Stored data entries
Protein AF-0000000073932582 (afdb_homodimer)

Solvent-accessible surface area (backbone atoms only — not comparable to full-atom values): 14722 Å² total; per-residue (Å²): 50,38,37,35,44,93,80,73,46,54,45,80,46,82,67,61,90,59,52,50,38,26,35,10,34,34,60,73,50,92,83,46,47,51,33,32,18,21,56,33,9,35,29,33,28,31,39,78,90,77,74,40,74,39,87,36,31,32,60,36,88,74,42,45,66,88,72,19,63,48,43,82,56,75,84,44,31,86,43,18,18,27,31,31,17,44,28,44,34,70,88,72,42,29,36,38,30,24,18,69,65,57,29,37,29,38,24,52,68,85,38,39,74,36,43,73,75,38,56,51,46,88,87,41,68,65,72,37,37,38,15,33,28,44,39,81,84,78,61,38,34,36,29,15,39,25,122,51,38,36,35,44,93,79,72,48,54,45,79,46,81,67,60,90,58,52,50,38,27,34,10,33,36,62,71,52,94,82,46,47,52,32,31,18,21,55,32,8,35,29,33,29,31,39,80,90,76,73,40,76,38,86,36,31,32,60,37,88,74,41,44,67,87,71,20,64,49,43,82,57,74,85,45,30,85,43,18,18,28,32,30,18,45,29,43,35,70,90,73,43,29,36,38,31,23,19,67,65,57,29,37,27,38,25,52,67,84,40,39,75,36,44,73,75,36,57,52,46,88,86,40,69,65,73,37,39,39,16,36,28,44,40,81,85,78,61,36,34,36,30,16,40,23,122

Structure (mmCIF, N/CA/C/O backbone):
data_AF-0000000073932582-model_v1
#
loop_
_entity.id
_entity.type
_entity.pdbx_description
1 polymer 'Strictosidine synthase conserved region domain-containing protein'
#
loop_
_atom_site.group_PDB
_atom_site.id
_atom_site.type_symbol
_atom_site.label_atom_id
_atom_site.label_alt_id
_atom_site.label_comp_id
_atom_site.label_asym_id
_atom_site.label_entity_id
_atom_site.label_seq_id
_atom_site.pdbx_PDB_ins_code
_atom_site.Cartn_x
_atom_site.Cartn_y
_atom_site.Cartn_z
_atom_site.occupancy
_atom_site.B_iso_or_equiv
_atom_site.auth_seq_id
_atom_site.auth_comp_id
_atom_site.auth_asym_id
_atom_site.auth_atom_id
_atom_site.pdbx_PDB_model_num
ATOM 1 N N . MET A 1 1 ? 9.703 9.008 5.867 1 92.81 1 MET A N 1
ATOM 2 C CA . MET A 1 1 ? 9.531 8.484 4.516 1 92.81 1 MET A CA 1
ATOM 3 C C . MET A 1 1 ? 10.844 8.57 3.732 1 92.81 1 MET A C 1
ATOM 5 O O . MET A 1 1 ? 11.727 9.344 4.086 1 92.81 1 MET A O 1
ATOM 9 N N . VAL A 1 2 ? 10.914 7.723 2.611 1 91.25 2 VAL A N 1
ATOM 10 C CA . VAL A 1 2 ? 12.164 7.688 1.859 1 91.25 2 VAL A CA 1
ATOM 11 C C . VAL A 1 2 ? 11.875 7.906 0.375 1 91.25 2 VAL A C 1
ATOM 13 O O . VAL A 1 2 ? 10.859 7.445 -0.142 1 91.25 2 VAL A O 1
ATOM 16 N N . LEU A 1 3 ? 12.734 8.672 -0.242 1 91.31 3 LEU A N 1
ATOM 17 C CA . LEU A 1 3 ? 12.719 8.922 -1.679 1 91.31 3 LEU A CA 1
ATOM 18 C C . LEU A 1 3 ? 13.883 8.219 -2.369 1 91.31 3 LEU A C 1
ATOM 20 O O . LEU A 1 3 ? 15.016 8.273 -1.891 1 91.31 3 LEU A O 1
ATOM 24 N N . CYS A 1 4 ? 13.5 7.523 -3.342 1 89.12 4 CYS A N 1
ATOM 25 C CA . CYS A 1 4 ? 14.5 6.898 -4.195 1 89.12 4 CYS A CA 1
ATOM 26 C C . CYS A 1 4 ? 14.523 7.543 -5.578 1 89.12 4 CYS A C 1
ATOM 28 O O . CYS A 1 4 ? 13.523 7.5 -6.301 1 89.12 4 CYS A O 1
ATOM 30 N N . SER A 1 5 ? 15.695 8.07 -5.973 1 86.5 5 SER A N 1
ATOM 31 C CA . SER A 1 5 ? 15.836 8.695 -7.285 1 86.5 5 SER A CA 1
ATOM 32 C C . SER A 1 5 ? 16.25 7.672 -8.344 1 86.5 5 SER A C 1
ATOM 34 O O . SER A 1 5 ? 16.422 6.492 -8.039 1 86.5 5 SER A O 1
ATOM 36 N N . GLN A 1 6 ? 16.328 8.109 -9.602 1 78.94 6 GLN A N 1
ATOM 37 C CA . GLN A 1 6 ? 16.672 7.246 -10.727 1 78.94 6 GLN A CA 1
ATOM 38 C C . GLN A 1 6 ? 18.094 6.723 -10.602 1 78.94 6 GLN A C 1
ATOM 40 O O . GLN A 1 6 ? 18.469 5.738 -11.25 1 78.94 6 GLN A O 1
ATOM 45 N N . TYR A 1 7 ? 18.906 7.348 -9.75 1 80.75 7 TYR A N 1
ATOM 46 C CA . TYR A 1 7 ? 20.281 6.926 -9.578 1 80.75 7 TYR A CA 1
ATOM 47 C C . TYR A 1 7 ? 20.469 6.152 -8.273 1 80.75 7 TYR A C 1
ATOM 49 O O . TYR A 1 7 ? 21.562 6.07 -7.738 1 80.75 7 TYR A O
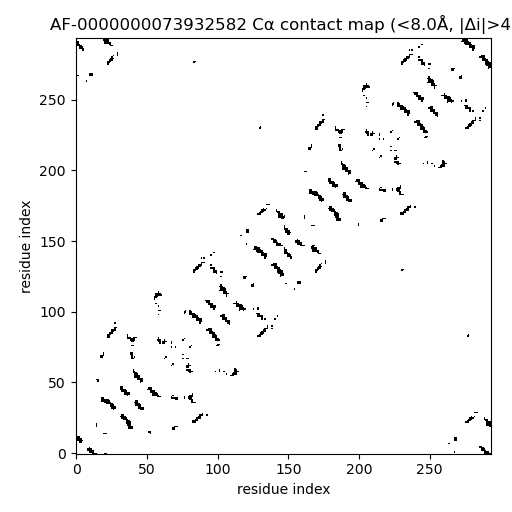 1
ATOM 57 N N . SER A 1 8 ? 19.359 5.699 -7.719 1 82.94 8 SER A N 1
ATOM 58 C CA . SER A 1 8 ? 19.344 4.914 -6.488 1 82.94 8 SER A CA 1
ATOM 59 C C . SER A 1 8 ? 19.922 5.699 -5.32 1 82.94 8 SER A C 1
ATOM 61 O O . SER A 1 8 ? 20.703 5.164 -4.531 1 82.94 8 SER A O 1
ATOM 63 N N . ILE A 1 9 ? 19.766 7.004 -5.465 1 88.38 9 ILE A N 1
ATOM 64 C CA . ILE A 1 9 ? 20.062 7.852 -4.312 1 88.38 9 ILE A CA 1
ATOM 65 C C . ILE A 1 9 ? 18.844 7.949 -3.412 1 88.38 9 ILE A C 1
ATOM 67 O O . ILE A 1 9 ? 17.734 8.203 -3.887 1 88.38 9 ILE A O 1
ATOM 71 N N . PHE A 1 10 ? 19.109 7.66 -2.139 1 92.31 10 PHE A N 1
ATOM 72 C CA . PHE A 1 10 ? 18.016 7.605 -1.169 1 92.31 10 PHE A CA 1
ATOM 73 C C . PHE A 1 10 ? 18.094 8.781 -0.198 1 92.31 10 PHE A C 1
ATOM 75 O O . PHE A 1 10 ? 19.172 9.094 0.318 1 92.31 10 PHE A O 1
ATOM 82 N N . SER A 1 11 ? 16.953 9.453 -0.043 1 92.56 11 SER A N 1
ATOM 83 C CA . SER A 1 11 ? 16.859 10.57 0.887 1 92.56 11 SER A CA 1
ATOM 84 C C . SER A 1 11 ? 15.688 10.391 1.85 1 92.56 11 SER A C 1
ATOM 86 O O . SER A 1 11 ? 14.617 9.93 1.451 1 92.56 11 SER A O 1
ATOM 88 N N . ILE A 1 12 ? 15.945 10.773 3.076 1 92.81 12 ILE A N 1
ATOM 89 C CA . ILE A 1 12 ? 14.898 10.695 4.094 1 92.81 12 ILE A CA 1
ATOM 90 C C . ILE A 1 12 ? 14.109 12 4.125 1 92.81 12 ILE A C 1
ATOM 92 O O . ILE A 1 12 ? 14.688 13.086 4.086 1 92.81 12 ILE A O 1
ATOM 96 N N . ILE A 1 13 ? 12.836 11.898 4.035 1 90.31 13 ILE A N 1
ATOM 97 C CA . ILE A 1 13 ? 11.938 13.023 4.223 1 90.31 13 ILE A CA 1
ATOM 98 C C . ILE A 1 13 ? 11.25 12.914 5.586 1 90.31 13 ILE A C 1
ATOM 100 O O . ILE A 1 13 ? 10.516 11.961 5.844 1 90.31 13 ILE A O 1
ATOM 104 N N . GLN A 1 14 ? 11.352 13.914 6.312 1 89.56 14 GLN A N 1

PROBLEM TO WORK ON
Restate, word for word, the final stretch of the entries above: the line containing "ATOM 89 C CA" and every line after it, up to and including the last.

EXERCISE RESPONSE
ATOM 89 C CA . ILE A 1 12 ? 14.898 10.695 4.094 1 92.81 12 ILE A CA 1
ATOM 90 C C . ILE A 1 12 ? 14.109 12 4.125 1 92.81 12 ILE A C 1
ATOM 92 O O . ILE A 1 12 ? 14.688 13.086 4.086 1 92.81 12 ILE A O 1
ATOM 96 N N . ILE A 1 13 ? 12.836 11.898 4.035 1 90.31 13 ILE A N 1
ATOM 97 C CA . ILE A 1 13 ? 11.938 13.023 4.223 1 90.31 13 ILE A CA 1
ATOM 98 C C . ILE A 1 13 ? 11.25 12.914 5.586 1 90.31 13 ILE A C 1
ATOM 100 O O . ILE A 1 13 ? 10.516 11.961 5.844 1 90.31 13 ILE A O 1
ATOM 104 N N . GLN A 1 14 ? 11.352 13.914 6.312 1 89.56 14 GLN A N 1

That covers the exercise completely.